La prova dell’arbitro Rapuano all’Unipol Domus nell’anticipo della 26esima giornata di A analizzato al microscopio dal talent di Dazn Luca Marelli
Ha lasciato a desiderare nella gestione dei cartellini ma non ha diretto male l’arbitro Capuano in Cagliari-Lazio. Vediamo cosa è successo.
Cagliari-Lazio, i casi da moviola
Questi gli episodi dubbi della gara. Primo giallo al 25′: è per Mina che frana su Maldini. Due minuti dopo ancora scaramucce tra i due: il lazial dà un calcetto sulla schiena del difensore che esagera nel cadere ma l’arbitro non interviene. Al 46′ ammonito Pellegrino che frena in modo irregolare Palestra. Al 56′ ammonito Rovella prt un intervento falloso su Ze Pedro. Al 63′ grave errore dell’arbitro che ammonisce Provstgaard per una scivolata su Palestra: dal replay si evince che il danese è entrato sul pallone.

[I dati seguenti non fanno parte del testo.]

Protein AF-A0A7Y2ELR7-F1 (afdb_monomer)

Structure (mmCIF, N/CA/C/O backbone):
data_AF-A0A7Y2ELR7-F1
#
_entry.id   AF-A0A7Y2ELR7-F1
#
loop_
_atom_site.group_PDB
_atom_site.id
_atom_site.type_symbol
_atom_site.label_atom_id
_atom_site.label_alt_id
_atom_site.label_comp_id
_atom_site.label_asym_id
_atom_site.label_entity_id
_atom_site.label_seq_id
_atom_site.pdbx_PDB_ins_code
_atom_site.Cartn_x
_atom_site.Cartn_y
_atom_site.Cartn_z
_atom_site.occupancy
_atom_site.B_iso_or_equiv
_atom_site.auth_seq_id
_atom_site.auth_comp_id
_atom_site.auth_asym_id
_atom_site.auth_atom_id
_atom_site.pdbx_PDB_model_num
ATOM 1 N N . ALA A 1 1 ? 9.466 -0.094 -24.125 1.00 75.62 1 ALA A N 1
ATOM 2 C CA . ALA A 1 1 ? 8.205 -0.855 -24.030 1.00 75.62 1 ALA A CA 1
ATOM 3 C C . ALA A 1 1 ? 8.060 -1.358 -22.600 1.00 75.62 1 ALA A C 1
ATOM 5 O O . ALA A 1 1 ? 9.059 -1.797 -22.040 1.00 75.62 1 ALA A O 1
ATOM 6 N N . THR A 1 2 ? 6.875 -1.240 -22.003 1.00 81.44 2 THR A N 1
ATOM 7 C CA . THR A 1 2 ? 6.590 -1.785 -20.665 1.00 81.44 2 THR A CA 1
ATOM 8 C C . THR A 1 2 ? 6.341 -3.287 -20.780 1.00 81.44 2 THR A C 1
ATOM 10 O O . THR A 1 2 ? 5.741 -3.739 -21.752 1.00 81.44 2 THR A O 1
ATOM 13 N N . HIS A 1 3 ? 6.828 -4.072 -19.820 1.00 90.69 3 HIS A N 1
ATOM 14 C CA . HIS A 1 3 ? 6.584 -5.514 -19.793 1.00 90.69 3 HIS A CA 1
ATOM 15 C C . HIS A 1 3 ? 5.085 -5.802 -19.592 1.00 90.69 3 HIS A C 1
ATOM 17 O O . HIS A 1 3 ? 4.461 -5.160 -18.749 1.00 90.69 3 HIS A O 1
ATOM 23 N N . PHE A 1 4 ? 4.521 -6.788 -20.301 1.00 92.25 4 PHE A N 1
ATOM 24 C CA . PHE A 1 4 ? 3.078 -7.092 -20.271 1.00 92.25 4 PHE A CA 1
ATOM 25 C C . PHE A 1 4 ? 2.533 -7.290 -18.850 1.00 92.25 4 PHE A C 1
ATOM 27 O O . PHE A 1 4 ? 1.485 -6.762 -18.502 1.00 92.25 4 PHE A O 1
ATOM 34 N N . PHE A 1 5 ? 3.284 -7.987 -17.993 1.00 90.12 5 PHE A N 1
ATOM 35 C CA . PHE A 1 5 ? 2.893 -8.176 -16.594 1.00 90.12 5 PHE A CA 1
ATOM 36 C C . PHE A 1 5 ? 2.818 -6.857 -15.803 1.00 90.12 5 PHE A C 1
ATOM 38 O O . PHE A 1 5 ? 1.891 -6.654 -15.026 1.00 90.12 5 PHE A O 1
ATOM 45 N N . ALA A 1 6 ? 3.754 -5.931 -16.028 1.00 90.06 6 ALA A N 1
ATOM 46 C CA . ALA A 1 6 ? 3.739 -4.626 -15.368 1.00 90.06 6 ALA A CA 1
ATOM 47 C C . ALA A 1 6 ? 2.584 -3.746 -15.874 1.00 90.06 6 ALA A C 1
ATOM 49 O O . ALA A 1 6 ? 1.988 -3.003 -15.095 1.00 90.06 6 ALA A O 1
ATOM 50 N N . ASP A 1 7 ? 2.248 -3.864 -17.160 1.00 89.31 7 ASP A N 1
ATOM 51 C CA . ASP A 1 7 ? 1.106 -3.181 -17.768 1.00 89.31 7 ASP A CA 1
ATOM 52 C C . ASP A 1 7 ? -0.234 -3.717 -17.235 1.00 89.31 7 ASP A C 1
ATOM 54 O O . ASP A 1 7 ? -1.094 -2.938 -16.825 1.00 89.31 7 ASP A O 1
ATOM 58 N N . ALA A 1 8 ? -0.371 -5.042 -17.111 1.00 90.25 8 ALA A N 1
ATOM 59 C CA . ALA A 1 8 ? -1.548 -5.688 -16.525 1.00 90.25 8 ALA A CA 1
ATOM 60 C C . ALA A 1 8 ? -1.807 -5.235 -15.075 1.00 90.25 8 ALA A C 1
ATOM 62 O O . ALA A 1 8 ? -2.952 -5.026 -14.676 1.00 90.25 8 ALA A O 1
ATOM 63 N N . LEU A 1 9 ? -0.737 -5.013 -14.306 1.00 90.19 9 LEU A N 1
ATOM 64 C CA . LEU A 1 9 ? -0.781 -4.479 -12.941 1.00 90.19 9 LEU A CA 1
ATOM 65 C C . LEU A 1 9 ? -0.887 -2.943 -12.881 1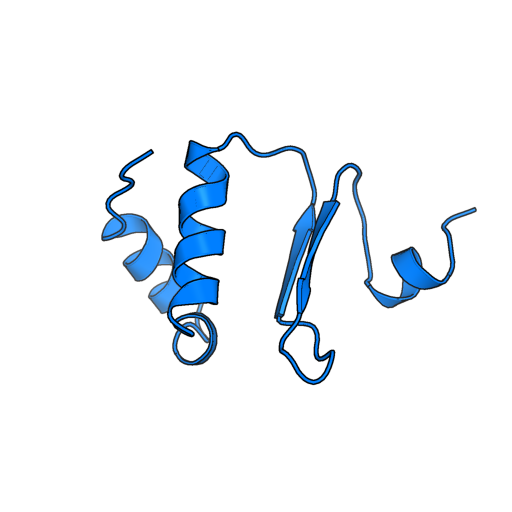.00 90.19 9 LEU A C 1
ATOM 67 O O . LEU A 1 9 ? -0.891 -2.367 -11.793 1.00 90.19 9 LEU A O 1
ATOM 71 N N . LYS A 1 10 ? -0.971 -2.268 -14.036 1.00 87.00 10 LYS A N 1
ATOM 72 C CA . LYS A 1 10 ? -1.041 -0.805 -14.183 1.00 87.00 10 LYS A CA 1
ATOM 73 C C . LYS A 1 10 ? 0.087 -0.074 -13.447 1.00 87.00 10 LYS A C 1
ATOM 75 O O . LYS A 1 10 ? -0.127 1.009 -12.895 1.00 87.00 10 LYS A O 1
ATOM 80 N N . LEU A 1 11 ? 1.295 -0.642 -13.439 1.00 87.12 11 LEU A N 1
ATOM 81 C CA . LEU A 1 11 ? 2.446 -0.042 -12.767 1.00 87.12 11 LEU A CA 1
ATOM 82 C C . LEU A 1 11 ? 2.922 1.201 -13.525 1.00 87.12 11 LEU A C 1
ATOM 84 O O . LEU A 1 11 ? 3.302 1.134 -14.692 1.00 87.12 11 LEU A O 1
ATOM 88 N N . ARG A 1 12 ? 2.915 2.349 -12.838 1.00 82.19 12 ARG A N 1
ATOM 89 C CA . ARG A 1 12 ? 3.283 3.660 -13.410 1.00 82.19 12 ARG A CA 1
ATOM 90 C C . ARG A 1 12 ? 4.655 4.176 -12.969 1.00 82.19 12 ARG A C 1
ATOM 92 O O . ARG A 1 12 ? 5.090 5.210 -13.463 1.00 82.19 12 ARG A O 1
ATOM 99 N N . GLY A 1 13 ? 5.332 3.492 -12.046 1.00 83.12 13 GLY A N 1
ATOM 100 C CA . GLY A 1 13 ? 6.611 3.933 -11.484 1.00 83.12 13 GLY A CA 1
ATOM 101 C C . GLY A 1 13 ? 7.488 2.770 -11.032 1.00 83.12 13 GLY A C 1
ATOM 102 O O . GLY A 1 13 ? 6.989 1.681 -10.756 1.00 83.12 13 GLY A O 1
ATOM 103 N N . TYR A 1 14 ? 8.798 3.002 -10.958 1.0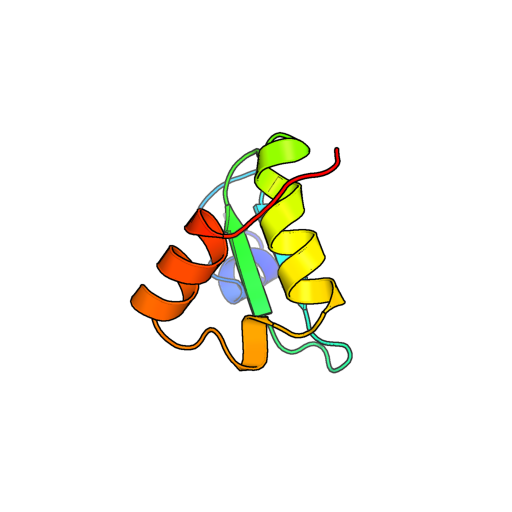0 85.81 14 TYR A N 1
ATOM 104 C CA . TYR A 1 14 ? 9.788 2.011 -10.534 1.00 85.81 14 TYR A CA 1
ATOM 105 C C . TYR A 1 14 ? 10.701 2.609 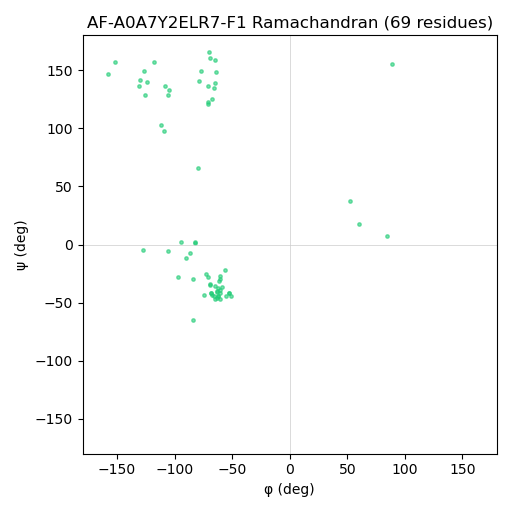-9.452 1.00 85.81 14 TYR A C 1
ATOM 107 O O . TYR A 1 14 ? 11.068 3.779 -9.571 1.00 85.81 14 TYR A O 1
ATOM 115 N N . PRO A 1 15 ? 11.101 1.840 -8.423 1.00 90.19 15 PRO A N 1
ATOM 116 C CA . PRO A 1 15 ? 10.617 0.495 -8.093 1.00 90.19 15 PRO A CA 1
ATOM 117 C C . PRO A 1 15 ? 9.129 0.500 -7.693 1.00 90.19 15 PRO A C 1
ATOM 119 O O . PRO A 1 15 ? 8.591 1.541 -7.331 1.00 90.19 15 PRO A O 1
ATOM 122 N N . SER A 1 16 ? 8.463 -0.652 -7.791 1.00 90.44 16 SER A N 1
ATOM 123 C CA . SER A 1 16 ? 7.082 -0.857 -7.330 1.00 90.44 16 SER A CA 1
ATOM 124 C C . SER A 1 16 ? 7.013 -2.125 -6.490 1.00 90.44 16 SER A C 1
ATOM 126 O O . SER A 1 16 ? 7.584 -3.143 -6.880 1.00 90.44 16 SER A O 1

Il gol annullato a Palestra
Al 68′ segna il Cagliari con Palestra ma la rete viene annullata: al momento del lancio in profondità l’esterno era in posizione di offside. All’85’ MIna, già ammonito, interviene fallosamente su Noslin e prende il secondo giallo. La Lazio, con Sarri che è apparso molto nervoso per tutta la gara, chiede anche il rigore ma Rapuano concede solo punizione dal limite. Dopo il recupero Cagliari-Lazio finisce 0-0.
La sentenza di Marelli
Sulla scelta di Rapuano di non fischiare il calcio di rigore per l’intervento di Yerry Mina su Noslin ecco la spiegazione del talent di Dazn Luca Marelli: “Vale il primo punto di contatto che è fuori area anche se di pochissimo, cambia anche molto per la sanzione disciplinare perché se fosse stato in area di rigore Yerry Mina non sarebbe stato sanzionato”.
Il nervosismo di Sarri
Nel post-gara le parole di Sarri che ha spiegato: “Ero nervoso perché non mi sono piaciute parecchie scelte della squadra, questa è una squadra difficile da affrontare. Qui hanno perso la Roma e la Juve. Non ero nervoso per il risultato, che va anche bene, ma questa squadra va affrontata col palleggio veloce e noi non l’abbiamo fatto e questa cosa mi ha fatto arrabbiare. In trasferta non perdiamo da metà novembre, l’ultima sconfitta – anche un po’ farlocca – col Milan con il rigore negato al 95esimo”.
Chi è l’arbitro Rapuano
Antonio Rapuano, la scelta di Rocchi per Cagliari-Lazio, è stato il primo direttore di gara riminese ad arbitrare in serie A. Laureato in Economia, 39 anni da compiere il prossimo 10 aprile, Rapuano è figlio d’arte: suo padre, già maresciallo dell’Aeronatica, è stato arbitro, assistente di gara in serie B. E’ un arbitro di indubbia esperienza, al nono anno in AIA. Personalità, grande empatia e dialogo aperto con i giocatori costituiscono i suoi punti di forza anche se l’anno scorso è stato assai contestato per la finale di Supercoppa tra Inter e Napoli. In stagione aveva finora arbitrato in A solo Verona-Juve, Fiorentina-Lecce e Verona-Torino e Lecce-Udinese.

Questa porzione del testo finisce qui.